▶ _Exercise prompt_
Would you please retype, exactly, the lines of the listing below between the line with "Structure (mmCIF, N/CA/C/O" and the line with "ATOM 1 N N .", inclusive?

▶ _Information given_
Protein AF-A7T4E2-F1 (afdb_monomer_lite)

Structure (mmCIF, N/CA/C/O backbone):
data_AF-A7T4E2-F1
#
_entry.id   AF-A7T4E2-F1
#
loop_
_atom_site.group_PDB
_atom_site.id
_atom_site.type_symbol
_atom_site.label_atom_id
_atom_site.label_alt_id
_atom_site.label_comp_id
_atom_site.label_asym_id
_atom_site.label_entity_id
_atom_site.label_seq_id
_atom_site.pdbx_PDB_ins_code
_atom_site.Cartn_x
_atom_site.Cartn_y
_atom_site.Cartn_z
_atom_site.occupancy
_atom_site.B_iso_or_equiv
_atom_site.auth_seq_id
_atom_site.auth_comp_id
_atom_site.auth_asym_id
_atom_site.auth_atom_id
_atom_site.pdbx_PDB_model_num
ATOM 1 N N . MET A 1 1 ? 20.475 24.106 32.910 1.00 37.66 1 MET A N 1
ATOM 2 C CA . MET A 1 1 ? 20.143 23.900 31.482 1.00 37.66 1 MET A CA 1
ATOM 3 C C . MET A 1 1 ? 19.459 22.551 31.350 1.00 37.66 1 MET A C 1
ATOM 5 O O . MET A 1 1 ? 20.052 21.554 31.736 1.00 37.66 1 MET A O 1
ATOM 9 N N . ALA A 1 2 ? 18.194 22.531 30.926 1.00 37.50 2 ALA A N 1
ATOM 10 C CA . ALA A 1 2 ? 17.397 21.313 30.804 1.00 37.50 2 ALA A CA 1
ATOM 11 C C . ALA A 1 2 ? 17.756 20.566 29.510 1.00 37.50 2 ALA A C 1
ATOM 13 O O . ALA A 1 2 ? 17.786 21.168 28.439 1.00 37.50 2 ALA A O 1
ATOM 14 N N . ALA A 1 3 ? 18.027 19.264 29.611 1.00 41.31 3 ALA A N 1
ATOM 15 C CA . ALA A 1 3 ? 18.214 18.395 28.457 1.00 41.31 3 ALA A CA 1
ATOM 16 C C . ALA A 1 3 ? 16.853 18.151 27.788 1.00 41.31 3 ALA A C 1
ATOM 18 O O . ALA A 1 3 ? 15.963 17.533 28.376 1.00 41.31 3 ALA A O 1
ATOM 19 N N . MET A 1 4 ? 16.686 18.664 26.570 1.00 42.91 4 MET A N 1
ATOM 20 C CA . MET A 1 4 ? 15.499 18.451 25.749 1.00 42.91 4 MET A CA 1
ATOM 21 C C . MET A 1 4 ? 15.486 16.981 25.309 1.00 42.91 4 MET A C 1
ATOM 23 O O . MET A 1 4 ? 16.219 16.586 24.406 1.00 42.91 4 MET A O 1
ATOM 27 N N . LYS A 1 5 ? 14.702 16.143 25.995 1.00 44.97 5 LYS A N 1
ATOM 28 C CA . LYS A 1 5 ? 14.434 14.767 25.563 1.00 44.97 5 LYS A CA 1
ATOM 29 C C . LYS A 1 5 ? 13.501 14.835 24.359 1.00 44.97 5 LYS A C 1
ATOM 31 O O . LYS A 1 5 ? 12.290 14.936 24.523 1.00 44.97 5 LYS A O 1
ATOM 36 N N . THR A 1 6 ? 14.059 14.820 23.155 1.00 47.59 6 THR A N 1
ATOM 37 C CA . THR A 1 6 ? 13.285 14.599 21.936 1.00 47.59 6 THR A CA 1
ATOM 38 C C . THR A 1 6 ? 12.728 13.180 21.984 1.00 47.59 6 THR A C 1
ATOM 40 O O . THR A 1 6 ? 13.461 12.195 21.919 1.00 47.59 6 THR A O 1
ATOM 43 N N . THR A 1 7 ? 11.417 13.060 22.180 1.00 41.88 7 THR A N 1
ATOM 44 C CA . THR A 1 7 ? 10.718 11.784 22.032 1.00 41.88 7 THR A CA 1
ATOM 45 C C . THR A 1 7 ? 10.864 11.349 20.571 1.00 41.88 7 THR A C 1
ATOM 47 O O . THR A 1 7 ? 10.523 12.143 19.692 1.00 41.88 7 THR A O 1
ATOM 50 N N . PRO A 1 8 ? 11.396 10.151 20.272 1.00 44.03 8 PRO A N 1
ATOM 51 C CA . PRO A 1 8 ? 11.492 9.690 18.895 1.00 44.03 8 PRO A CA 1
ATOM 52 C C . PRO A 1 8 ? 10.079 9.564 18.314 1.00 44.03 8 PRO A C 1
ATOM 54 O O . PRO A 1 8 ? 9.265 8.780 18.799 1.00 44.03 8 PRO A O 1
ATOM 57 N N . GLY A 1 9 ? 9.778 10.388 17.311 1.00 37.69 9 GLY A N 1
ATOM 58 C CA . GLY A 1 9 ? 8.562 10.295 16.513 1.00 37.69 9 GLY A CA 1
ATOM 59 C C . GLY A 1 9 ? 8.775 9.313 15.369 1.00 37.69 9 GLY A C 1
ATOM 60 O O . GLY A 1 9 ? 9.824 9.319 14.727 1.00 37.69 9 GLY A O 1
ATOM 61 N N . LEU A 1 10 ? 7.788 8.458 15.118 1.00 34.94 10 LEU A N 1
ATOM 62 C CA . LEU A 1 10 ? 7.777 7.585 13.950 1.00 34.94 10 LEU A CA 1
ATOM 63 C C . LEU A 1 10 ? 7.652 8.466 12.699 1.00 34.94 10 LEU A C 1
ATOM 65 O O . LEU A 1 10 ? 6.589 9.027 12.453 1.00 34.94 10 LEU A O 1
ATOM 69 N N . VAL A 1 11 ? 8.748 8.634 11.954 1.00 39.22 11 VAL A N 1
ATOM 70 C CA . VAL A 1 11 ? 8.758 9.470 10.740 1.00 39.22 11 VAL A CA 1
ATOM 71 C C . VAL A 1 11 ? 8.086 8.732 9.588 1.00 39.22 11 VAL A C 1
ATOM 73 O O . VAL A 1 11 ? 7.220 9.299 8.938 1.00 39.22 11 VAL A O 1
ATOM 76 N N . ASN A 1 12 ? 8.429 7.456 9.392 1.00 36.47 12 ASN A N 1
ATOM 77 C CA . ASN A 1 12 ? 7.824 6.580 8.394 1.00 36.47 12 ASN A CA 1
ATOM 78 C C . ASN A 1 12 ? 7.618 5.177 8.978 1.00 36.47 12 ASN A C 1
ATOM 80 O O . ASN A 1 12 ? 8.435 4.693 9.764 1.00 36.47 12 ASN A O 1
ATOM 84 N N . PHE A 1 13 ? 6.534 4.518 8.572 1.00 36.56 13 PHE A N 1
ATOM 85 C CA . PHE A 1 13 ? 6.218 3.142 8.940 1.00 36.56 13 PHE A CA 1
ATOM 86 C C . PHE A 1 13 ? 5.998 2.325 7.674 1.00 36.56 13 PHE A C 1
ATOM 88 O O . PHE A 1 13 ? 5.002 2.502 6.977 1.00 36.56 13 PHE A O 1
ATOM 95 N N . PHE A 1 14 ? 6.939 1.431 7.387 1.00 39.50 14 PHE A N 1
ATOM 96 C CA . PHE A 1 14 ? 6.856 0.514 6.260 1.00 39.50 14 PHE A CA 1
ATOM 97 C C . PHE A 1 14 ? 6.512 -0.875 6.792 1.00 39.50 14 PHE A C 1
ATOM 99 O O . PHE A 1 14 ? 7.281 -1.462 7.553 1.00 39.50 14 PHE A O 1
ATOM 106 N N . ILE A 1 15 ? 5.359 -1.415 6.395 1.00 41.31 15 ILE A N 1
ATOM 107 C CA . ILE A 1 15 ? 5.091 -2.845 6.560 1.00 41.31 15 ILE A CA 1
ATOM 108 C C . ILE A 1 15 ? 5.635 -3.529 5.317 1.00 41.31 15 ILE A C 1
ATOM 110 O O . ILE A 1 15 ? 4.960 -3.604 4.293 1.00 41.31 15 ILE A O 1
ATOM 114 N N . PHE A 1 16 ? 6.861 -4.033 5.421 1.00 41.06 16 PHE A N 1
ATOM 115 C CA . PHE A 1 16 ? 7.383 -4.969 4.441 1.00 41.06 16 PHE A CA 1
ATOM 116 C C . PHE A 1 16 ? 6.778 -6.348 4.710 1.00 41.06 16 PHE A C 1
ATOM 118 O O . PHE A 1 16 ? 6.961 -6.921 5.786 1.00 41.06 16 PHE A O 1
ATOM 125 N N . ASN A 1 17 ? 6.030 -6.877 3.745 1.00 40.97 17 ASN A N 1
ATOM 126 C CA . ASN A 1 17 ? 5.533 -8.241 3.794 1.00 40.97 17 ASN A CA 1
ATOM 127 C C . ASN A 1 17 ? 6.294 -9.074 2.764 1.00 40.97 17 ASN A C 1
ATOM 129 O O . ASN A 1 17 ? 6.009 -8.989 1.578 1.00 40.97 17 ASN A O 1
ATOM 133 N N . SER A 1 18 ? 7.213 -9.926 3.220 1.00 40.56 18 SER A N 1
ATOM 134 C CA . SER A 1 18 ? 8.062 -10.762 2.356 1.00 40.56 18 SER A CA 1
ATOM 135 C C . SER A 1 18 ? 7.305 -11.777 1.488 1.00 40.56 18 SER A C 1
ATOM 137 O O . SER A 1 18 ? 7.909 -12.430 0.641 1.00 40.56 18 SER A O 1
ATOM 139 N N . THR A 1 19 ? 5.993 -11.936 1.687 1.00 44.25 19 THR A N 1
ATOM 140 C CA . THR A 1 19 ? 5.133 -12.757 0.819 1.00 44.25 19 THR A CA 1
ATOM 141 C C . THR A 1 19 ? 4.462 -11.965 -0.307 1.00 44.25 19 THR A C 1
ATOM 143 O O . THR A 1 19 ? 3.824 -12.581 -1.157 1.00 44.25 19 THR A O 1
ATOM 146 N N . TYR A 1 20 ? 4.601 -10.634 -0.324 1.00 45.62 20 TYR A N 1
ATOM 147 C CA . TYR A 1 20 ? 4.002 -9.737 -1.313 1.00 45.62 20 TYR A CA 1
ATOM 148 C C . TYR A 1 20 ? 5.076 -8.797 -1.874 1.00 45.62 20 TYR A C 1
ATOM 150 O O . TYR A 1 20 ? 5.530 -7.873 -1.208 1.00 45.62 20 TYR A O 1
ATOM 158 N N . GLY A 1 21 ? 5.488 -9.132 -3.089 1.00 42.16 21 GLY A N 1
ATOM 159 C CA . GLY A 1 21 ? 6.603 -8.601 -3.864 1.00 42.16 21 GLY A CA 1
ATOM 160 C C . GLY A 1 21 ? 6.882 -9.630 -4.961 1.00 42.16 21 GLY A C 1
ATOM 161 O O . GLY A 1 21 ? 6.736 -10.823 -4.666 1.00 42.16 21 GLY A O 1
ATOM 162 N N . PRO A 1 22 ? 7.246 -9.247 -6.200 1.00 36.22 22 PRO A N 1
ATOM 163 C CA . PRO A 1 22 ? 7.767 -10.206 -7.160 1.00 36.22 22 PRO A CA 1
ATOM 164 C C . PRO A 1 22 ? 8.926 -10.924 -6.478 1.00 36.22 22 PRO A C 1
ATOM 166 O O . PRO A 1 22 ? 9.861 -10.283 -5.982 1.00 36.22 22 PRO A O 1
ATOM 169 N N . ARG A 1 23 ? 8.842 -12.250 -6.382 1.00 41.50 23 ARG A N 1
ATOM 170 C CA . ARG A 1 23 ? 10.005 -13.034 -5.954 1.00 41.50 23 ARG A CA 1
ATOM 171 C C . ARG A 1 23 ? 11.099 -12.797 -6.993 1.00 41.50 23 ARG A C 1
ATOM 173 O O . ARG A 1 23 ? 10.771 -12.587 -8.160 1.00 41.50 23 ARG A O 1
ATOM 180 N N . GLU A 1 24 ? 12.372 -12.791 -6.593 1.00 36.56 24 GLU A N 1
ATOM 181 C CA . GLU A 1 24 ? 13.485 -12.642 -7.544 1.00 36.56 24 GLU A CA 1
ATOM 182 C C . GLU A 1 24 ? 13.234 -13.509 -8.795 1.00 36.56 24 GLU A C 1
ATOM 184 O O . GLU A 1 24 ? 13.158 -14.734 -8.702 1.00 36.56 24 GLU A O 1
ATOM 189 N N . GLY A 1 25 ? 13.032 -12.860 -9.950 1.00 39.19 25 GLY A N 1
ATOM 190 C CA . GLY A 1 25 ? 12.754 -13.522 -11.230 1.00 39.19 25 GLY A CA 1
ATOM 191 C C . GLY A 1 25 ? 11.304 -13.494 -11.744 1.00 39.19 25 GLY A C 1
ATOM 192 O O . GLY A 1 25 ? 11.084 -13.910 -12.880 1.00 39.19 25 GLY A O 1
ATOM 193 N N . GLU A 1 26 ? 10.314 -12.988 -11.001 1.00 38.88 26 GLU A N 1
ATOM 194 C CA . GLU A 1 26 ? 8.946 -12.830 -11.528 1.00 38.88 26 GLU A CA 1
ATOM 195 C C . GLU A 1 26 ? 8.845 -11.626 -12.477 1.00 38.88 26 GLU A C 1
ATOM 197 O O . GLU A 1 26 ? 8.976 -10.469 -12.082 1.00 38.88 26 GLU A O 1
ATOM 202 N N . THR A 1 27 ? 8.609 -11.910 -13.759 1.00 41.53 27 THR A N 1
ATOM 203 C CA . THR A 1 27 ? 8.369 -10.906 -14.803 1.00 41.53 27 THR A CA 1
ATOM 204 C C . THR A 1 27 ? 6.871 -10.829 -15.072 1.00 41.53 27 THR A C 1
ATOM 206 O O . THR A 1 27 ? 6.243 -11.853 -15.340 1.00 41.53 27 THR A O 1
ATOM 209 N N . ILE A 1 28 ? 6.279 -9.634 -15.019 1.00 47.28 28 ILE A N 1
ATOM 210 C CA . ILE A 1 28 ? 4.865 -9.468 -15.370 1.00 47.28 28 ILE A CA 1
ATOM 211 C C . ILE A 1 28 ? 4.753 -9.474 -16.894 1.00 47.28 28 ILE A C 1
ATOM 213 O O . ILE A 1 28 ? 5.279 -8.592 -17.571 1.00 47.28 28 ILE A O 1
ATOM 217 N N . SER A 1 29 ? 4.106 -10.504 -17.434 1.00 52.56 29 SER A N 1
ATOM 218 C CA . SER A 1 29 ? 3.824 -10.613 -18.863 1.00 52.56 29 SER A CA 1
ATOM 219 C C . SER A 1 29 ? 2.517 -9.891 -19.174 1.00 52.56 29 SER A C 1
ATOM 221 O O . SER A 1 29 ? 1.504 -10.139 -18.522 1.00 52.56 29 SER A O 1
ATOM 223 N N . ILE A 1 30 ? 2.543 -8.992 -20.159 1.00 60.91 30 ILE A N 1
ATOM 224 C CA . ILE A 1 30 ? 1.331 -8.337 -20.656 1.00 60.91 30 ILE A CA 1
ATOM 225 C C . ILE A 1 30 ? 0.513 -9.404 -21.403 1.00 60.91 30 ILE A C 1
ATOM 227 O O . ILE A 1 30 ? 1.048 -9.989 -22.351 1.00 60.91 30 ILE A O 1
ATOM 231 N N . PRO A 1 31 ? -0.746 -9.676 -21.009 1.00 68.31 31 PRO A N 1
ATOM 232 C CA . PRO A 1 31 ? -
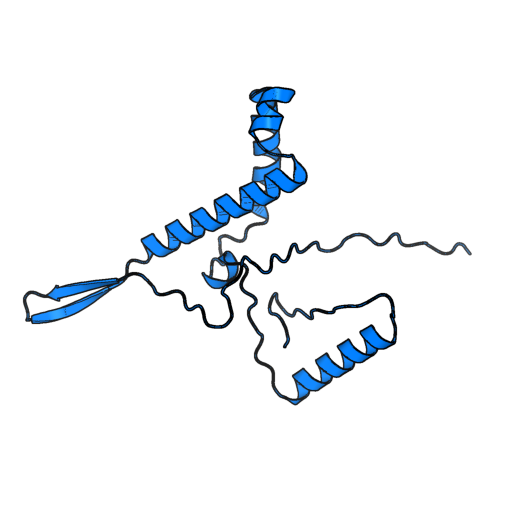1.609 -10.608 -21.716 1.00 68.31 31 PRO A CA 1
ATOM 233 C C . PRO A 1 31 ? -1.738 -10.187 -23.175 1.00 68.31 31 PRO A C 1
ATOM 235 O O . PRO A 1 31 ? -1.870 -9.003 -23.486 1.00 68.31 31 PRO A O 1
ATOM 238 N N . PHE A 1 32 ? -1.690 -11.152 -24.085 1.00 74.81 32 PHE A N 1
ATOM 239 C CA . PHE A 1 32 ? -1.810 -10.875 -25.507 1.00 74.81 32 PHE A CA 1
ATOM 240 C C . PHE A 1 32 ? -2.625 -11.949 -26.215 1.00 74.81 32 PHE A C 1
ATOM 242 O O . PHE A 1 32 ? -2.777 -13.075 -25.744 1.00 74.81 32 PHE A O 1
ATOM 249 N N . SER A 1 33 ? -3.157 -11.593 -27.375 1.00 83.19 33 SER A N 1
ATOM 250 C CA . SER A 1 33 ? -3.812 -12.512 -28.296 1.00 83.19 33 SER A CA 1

▶ _Written answer_
Structure (mmCIF, N/CA/C/O backbone):
data_AF-A7T4E2-F1
#
_entry.id   AF-A7T4E2-F1
#
loop_
_atom_site.group_PDB
_atom_site.id
_atom_site.type_symbol
_atom_site.label_atom_id
_atom_site.label_alt_id
_atom_site.label_comp_id
_atom_site.label_asym_id
_atom_site.label_entity_id
_atom_site.label_seq_id
_atom_site.pdbx_PDB_ins_code
_atom_site.Cartn_x
_atom_site.Cartn_y
_atom_site.Cartn_z
_atom_site.occupancy
_atom_site.B_iso_or_equiv
_atom_site.auth_seq_id
_atom_site.auth_comp_id
_atom_site.auth_asym_id
_atom_site.auth_atom_id
_atom_site.pdbx_PDB_model_num
ATOM 1 N N . MET A 1 1 ? 20.475 24.106 32.910 1.00 37.66 1 MET A N 1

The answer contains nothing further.